Breakout pattern detection

Quan

Breakout pattern detection

Shekhar

EMA calculation through Flink

Ryte

Example code running

Q&A

Which flink operators are you going to use to implement windows?

  • keyBy() → we will partition the data by symbol, which is unique
  • window() → takes in a keyed stream and allows tumbling windows, our exact applicaiton. We also need to operate on the entire window once it is completed and retain until trigger.
var windowedStream = dataStream
    .keyBy(value -> value.symbolID)
    .window(TumblingEventTimeWindows.of(Time.seconds(300)));  // 300 = 5mins


// some function that incrementally updates the latest price seen for the window
// if at a trigger/window end, calculate the EMA and throw away last price seen and update previous EMA
// ??? unknown function ??? We are not sure which function we will be using here, yet.

What state do you need to keep and for how long?

  • EMAs for every symbol/window, we keep this until the next window’s EMA is calculated.
  • We need to keep two EMAs for each symbol and the latest price seen in a window for a symbol until that EMA is calculated.
  • We must do this EMA calculation for all stocks.

Are you going to compute the window aggregate incrementally or on trigger?

There are two things to update:

  • We want to update the last price observed for a symbol on addition to a window incrementally iff it is later than the latest event-time seen for the window (not system-time, when you receive the event).
  • For the actual EMA calculation, you must wait until window is complete (triggered), the last price is actually seen for the window.

Can you share any partial results across windows?
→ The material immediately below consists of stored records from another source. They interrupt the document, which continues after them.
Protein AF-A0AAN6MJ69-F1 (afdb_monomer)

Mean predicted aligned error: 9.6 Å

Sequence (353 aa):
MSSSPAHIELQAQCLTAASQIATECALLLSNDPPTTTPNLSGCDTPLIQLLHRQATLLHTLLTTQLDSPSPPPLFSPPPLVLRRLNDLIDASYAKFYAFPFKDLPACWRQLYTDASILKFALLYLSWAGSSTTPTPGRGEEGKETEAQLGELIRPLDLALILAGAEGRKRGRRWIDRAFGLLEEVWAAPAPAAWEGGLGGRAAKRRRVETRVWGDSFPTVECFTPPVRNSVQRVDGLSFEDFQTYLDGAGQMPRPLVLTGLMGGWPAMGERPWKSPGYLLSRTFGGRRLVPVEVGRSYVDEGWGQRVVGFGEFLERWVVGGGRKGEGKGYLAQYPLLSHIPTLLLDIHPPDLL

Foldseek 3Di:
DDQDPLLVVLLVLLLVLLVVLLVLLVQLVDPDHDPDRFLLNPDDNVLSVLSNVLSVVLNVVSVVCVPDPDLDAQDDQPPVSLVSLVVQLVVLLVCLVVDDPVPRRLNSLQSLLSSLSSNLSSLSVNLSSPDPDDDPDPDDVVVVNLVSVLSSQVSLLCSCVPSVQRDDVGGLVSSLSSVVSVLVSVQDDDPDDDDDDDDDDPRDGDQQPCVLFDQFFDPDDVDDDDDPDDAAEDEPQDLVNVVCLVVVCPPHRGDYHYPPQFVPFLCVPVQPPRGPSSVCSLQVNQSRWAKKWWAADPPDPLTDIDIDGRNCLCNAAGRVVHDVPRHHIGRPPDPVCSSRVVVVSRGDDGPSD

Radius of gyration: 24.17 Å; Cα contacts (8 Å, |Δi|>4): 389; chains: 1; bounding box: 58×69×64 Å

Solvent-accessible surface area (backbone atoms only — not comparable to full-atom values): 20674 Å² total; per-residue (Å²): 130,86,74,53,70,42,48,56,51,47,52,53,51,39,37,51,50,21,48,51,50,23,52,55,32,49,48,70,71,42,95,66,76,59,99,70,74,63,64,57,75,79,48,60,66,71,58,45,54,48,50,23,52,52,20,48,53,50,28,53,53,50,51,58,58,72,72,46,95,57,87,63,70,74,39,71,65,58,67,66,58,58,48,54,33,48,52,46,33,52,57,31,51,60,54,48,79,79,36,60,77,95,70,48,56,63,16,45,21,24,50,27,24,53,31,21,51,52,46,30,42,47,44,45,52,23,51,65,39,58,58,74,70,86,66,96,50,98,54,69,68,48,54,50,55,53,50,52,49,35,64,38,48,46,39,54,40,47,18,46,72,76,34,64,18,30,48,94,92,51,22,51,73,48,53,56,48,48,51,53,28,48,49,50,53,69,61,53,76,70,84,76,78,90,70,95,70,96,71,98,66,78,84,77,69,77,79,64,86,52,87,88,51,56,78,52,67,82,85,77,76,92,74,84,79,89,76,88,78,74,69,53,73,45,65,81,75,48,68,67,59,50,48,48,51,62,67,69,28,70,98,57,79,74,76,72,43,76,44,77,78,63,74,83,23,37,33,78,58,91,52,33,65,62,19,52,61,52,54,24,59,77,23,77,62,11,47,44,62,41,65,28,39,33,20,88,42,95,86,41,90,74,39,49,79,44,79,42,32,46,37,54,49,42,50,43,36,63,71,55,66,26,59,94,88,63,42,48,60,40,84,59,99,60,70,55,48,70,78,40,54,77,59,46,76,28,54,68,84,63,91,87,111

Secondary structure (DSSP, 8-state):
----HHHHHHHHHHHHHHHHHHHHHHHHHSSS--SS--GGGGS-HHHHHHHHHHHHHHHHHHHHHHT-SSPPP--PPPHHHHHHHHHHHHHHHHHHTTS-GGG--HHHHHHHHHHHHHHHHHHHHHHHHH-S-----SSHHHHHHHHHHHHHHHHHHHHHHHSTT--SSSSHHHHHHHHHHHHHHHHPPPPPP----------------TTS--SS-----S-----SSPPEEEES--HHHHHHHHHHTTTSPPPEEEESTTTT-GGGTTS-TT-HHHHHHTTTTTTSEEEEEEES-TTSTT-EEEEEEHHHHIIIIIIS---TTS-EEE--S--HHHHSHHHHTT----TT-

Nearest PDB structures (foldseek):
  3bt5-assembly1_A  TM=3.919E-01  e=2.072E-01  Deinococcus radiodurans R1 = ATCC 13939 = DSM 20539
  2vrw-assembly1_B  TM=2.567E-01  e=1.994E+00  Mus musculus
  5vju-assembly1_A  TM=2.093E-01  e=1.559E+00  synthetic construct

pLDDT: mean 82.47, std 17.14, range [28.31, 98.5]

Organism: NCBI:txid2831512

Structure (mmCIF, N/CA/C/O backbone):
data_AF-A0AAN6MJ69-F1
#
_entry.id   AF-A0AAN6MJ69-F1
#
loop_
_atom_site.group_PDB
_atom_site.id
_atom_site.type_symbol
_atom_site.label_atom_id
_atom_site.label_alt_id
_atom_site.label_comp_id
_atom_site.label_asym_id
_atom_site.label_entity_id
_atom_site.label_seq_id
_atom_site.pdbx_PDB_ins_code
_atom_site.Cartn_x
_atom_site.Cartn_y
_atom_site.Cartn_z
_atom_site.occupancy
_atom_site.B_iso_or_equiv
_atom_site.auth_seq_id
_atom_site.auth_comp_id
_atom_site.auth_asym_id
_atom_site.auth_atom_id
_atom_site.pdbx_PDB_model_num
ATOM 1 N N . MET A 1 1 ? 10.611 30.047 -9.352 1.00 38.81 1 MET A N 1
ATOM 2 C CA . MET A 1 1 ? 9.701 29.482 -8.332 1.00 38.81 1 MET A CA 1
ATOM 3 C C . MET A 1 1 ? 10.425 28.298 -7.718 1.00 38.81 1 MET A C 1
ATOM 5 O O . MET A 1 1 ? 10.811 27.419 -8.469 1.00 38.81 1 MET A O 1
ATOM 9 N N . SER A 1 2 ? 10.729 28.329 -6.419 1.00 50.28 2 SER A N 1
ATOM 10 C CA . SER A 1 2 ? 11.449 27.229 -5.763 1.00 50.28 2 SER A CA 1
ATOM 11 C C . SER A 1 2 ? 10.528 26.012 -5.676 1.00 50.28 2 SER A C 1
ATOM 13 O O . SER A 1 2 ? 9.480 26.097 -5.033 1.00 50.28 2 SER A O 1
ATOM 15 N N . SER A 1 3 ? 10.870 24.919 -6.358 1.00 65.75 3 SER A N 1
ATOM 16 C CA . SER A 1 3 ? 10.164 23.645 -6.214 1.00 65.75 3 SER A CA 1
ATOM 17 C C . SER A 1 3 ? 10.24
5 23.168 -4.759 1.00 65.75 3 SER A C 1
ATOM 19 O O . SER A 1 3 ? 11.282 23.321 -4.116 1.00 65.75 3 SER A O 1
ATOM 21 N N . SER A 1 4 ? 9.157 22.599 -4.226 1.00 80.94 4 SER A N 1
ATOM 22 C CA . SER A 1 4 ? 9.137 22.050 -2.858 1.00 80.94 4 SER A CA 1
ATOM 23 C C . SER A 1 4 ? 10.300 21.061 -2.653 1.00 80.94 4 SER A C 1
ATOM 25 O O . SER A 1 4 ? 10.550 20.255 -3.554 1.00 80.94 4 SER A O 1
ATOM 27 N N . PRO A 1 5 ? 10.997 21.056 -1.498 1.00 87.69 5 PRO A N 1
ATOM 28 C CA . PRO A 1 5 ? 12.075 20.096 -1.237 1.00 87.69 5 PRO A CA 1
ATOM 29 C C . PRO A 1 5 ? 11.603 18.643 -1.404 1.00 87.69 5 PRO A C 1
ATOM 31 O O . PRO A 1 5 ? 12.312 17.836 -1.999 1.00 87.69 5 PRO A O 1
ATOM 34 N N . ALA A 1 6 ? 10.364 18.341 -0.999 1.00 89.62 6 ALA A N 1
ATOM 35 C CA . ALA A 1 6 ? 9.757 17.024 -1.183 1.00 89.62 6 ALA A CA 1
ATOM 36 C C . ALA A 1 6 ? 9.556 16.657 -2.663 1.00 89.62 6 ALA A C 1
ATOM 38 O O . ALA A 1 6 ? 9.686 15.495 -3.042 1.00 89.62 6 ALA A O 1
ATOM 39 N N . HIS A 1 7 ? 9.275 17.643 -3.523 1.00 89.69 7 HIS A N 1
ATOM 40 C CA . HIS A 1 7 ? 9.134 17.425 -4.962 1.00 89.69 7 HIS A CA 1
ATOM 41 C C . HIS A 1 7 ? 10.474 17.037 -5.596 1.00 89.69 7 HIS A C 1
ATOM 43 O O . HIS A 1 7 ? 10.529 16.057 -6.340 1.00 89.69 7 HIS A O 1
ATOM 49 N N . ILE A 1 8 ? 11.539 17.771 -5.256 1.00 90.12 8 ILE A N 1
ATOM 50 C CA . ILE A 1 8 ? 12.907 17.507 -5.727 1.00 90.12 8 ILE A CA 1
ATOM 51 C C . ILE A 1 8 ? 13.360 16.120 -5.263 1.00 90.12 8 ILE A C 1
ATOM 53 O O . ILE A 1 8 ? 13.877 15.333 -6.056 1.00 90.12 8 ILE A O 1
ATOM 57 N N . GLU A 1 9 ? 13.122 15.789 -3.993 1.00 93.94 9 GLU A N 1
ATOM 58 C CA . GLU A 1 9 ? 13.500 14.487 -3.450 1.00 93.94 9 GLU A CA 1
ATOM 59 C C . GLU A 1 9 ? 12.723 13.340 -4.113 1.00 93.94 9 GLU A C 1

No, EMA calculations are unique to a window, but you use the last window’s EMA value to calculate the current.

How are you going to parallelize the computation? Can you even parallelize the computation?
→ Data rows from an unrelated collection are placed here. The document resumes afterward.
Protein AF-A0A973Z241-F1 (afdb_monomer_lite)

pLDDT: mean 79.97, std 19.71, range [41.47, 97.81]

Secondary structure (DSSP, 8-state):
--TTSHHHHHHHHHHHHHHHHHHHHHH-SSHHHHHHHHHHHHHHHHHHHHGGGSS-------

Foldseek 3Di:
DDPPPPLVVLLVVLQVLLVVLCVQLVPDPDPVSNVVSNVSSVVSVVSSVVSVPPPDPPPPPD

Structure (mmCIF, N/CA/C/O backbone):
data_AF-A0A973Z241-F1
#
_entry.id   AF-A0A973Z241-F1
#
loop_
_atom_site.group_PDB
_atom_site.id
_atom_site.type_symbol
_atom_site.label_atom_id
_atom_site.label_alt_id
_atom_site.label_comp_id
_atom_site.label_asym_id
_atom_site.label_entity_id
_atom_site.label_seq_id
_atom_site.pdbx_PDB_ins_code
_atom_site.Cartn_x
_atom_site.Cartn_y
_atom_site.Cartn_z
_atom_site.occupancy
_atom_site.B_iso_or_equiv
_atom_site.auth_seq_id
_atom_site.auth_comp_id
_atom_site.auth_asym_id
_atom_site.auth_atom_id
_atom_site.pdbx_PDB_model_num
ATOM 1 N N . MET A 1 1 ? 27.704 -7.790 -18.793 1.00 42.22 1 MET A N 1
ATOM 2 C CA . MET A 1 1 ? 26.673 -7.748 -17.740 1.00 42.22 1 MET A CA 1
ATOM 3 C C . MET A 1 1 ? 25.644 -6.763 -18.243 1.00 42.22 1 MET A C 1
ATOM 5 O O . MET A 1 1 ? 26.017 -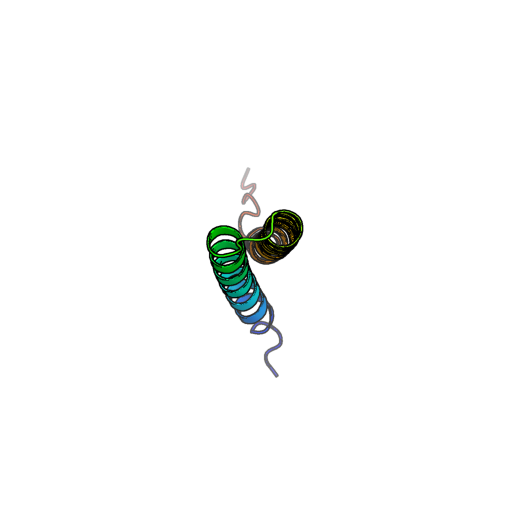5.641 -18.540 1.00 42.22 1 MET A O 1
ATOM 9 N N . ASP A 1 2 ? 24.444 -7.250 -18.533 1.00 41.47 2 ASP A N 1
ATOM 10 C CA . ASP A 1 2 ? 23.384 -6.486 -19.187 1.00 41.47 2 ASP A CA 1
ATOM 11 C C . ASP A 1 2 ? 22.667 -5.624 -18.137 1.00 41.47 2 ASP A C 1
ATOM 13 O O . ASP A 1 2 ? 21.915 -6.133 -17.309 1.00 41.47 2 ASP A O 1
ATOM 17 N N . GLU A 1 3 ? 22.981 -4.331 -18.108 1.00 51.06 3 GLU A N 1
ATOM 18 C CA . GLU A 1 3 ? 22.429 -3.364 -17.146 1.00 51.06 3 GLU A CA 1
ATOM 19 C C . GLU A 1 3 ? 21.044 -2.834 -17.571 1.00 51.06 3 GLU A C 1
ATOM 21 O O . GLU A 1 3 ? 20.510 -1.922 -16.944 1.00 51.06 3 GLU A O 1
ATOM 26 N N . THR A 1 4 ? 20.424 -3.405 -18.614 1.00 50.78 4 THR A N 1
ATOM 27 C CA . THR A 1 4 ? 19.114 -2.948 -19.110 1.00 50.78 4 THR A CA 1
ATOM 28 C C . THR A 1 4 ? 17.926 -3.665 -18.462 1.00 50.78 4 THR A C 1
ATOM 30 O O . THR A 1 4 ? 16.800 -3.183 -18.547 1.00 50.78 4 THR A O 1
ATOM 33 N N . ASN A 1 5 ? 18.165 -4.751 -17.718 1.00 49.53 5 ASN A N 1
ATOM 34 C CA . ASN A 1 5 ? 17.110 -5.588 -17.131 1.00 49.53 5 ASN A CA 1
ATOM 35 C C . ASN A 1 5 ? 16.632 -5.156 -15.721 1.00 49.53 5 ASN A C 1
ATOM 37 O O . ASN A 1 5 ? 15.799 -5.832 -15.120 1.00 49.53 5 ASN A O 1
ATOM 41 N N . GLY A 1 6 ? 17.160 -4.059 -15.160 1.00 52.41 6 GLY A N 1
ATOM 42 C CA . GLY A 1 6 ? 16.773 -3.568 -13.825 1.00 52.41 6 GLY A CA 1
ATOM 43 C C . GLY A 1 6 ? 15.442 -2.804 -13.801 1.00 52.41 6 GLY A C 1
ATOM 44 O O . GLY A 1 6 ? 14.622 -3.006 -12.909 1.00 52.41 6 GLY A O 1
ATOM 45 N N . HIS A 1 7 ? 15.179 -1.983 -14.824 1.00 56.47 7 HIS A N 1
ATOM 46 C CA . HIS A 1 7 ? 14.050 -1.045 -14.815 1.00 56.47 7 HIS A CA 1
ATOM 47 C C . HIS A 1 7 ? 12.667 -1.708 -14.943 1.00 56.47 7 HIS A C 1
ATOM 49 O O . HIS A 1 7 ? 11.698 -1.210 -14.364 1.00 56.47 7 HIS A O 1
ATOM 55 N N . ASP A 1 8 ? 12.556 -2.831 -15.659 1.00 61.47 8 ASP A N 1
ATOM 56 C CA . ASP A 1 8 ? 11.288 -3.568 -15.783 1.00 61.47 8 ASP A CA 1
ATOM 57 C C . ASP A 1 8 ? 10.939 -4.322 -14.489 1.00 61.47 8 ASP A C 1
ATOM 59 O O . ASP A 1 8 ? 9.781 -4.335 -14.059 1.00 61.47 8 ASP A O 1
ATOM 63 N N . GLY A 1 9 ? 11.955 -4.870 -13.811 1.00 67.50 9 GLY A N 1
ATOM 64 C CA . GLY A 1 9 ? 11.804 -5.507 -12.501 1.00 67.50 9 GLY A CA 1
ATOM 65 C C . GLY A 1 9 ? 11.323 -4.524 -11.432 1.00 67.50 9 GLY A C 1
ATOM 66 O O . GLY A 1 9 ? 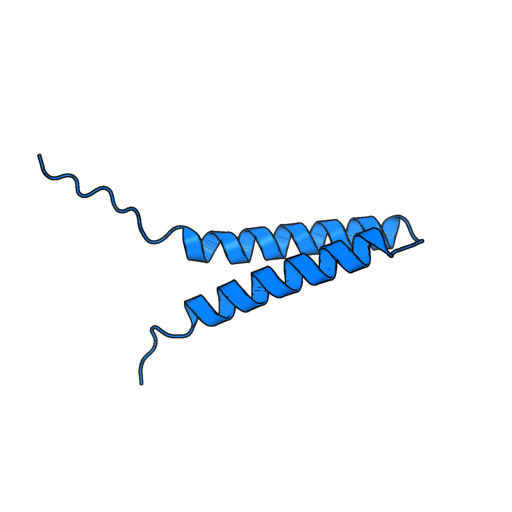10.384 -4.826 -10.694 1.00 67.50 9 GLY A O 1
ATOM 67 N N . ASP A 1 10 ? 11.892 -3.317 -11.408 1.00 81.38 10 ASP A N 1
ATOM 68 C CA . ASP A 1 10 ? 11.477 -2.252 -10.491 1.00 81.38 10 ASP A CA 1
ATOM 69 C C . ASP A 1 10 ? 10.031 -1.800 -10.753 1.00 81.38 10 ASP A C 1
ATOM 71 O O . ASP A 1 10 ? 9.248 -1.606 -9.818 1.00 81.38 10 ASP A O 1
ATOM 75 N N . ARG A 1 11 ? 9.629 -1.682 -12.025 1.00 84.38 11 ARG A N 1
ATOM 76 C CA . ARG A 1 11 ? 8.262 -1.300 -12.406 1.00 84.38 11 ARG A CA 1
ATOM 77 C C . AR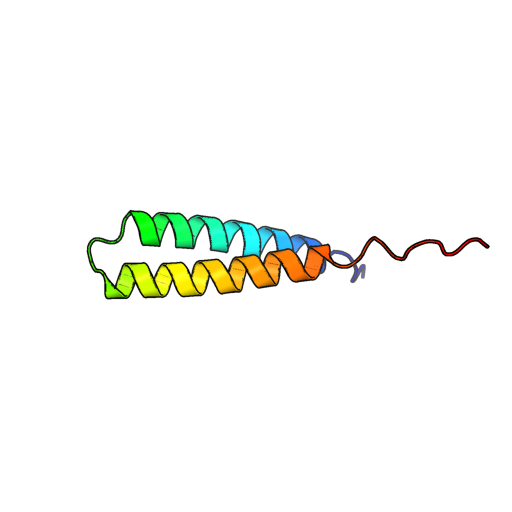G A 1 11 ? 7.230 -2.325 -11.947 1.00 84.38 11 ARG A C 1
ATOM 79 O O . ARG A 1 11 ? 6.233 -1.941 -11.331 1.00 84.38 11 ARG A O 1
ATOM 86 N N . ALA A 1 12 ? 7.449 -3.601 -12.265 1.00 87.75 12 ALA A N 1
ATOM 87 C CA . ALA A 1 12 ? 6.537 -4.677 -11.889 1.00 87.75 12 ALA A CA 1
ATOM 88 C C . ALA A 1 12 ? 6.428 -4.798 -10.363 1.00 87.75 12 ALA A C 1
ATOM 90 O O . ALA A 1 12 ? 5.323 -4.907 -9.832 1.00 87.75 12 ALA A O 1
ATOM 91 N N . TYR A 1 13 ? 7.557 -4.668 -9.660 1.00 89.94 13 TYR A N 1
ATOM 92 C CA . TYR A 1 13 ? 7.595 -4.631 -8.203 1.00 89.94 13 TYR A CA 1
ATOM 93 C C . TYR A 1 13 ? 6.743 -3.490 -7.634 1.00 89.94 13 TYR A C 1
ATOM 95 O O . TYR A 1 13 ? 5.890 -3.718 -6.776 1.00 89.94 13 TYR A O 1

Because the symbol’s EMA values are independent of each other, these calculations can be parallelized. Flink allows any keys to be parallelized. Because we are keying by symbol, we are parallelizing by them as well.

Since we have 5,000 unique symbols, we could have as much parallelization as 5,000 at once. However, it may be better to “categorize” or group symbols in a different way so the parallel processes are running batches of symbols. This is because each thread causes lots of overhead and only calculating one symbol.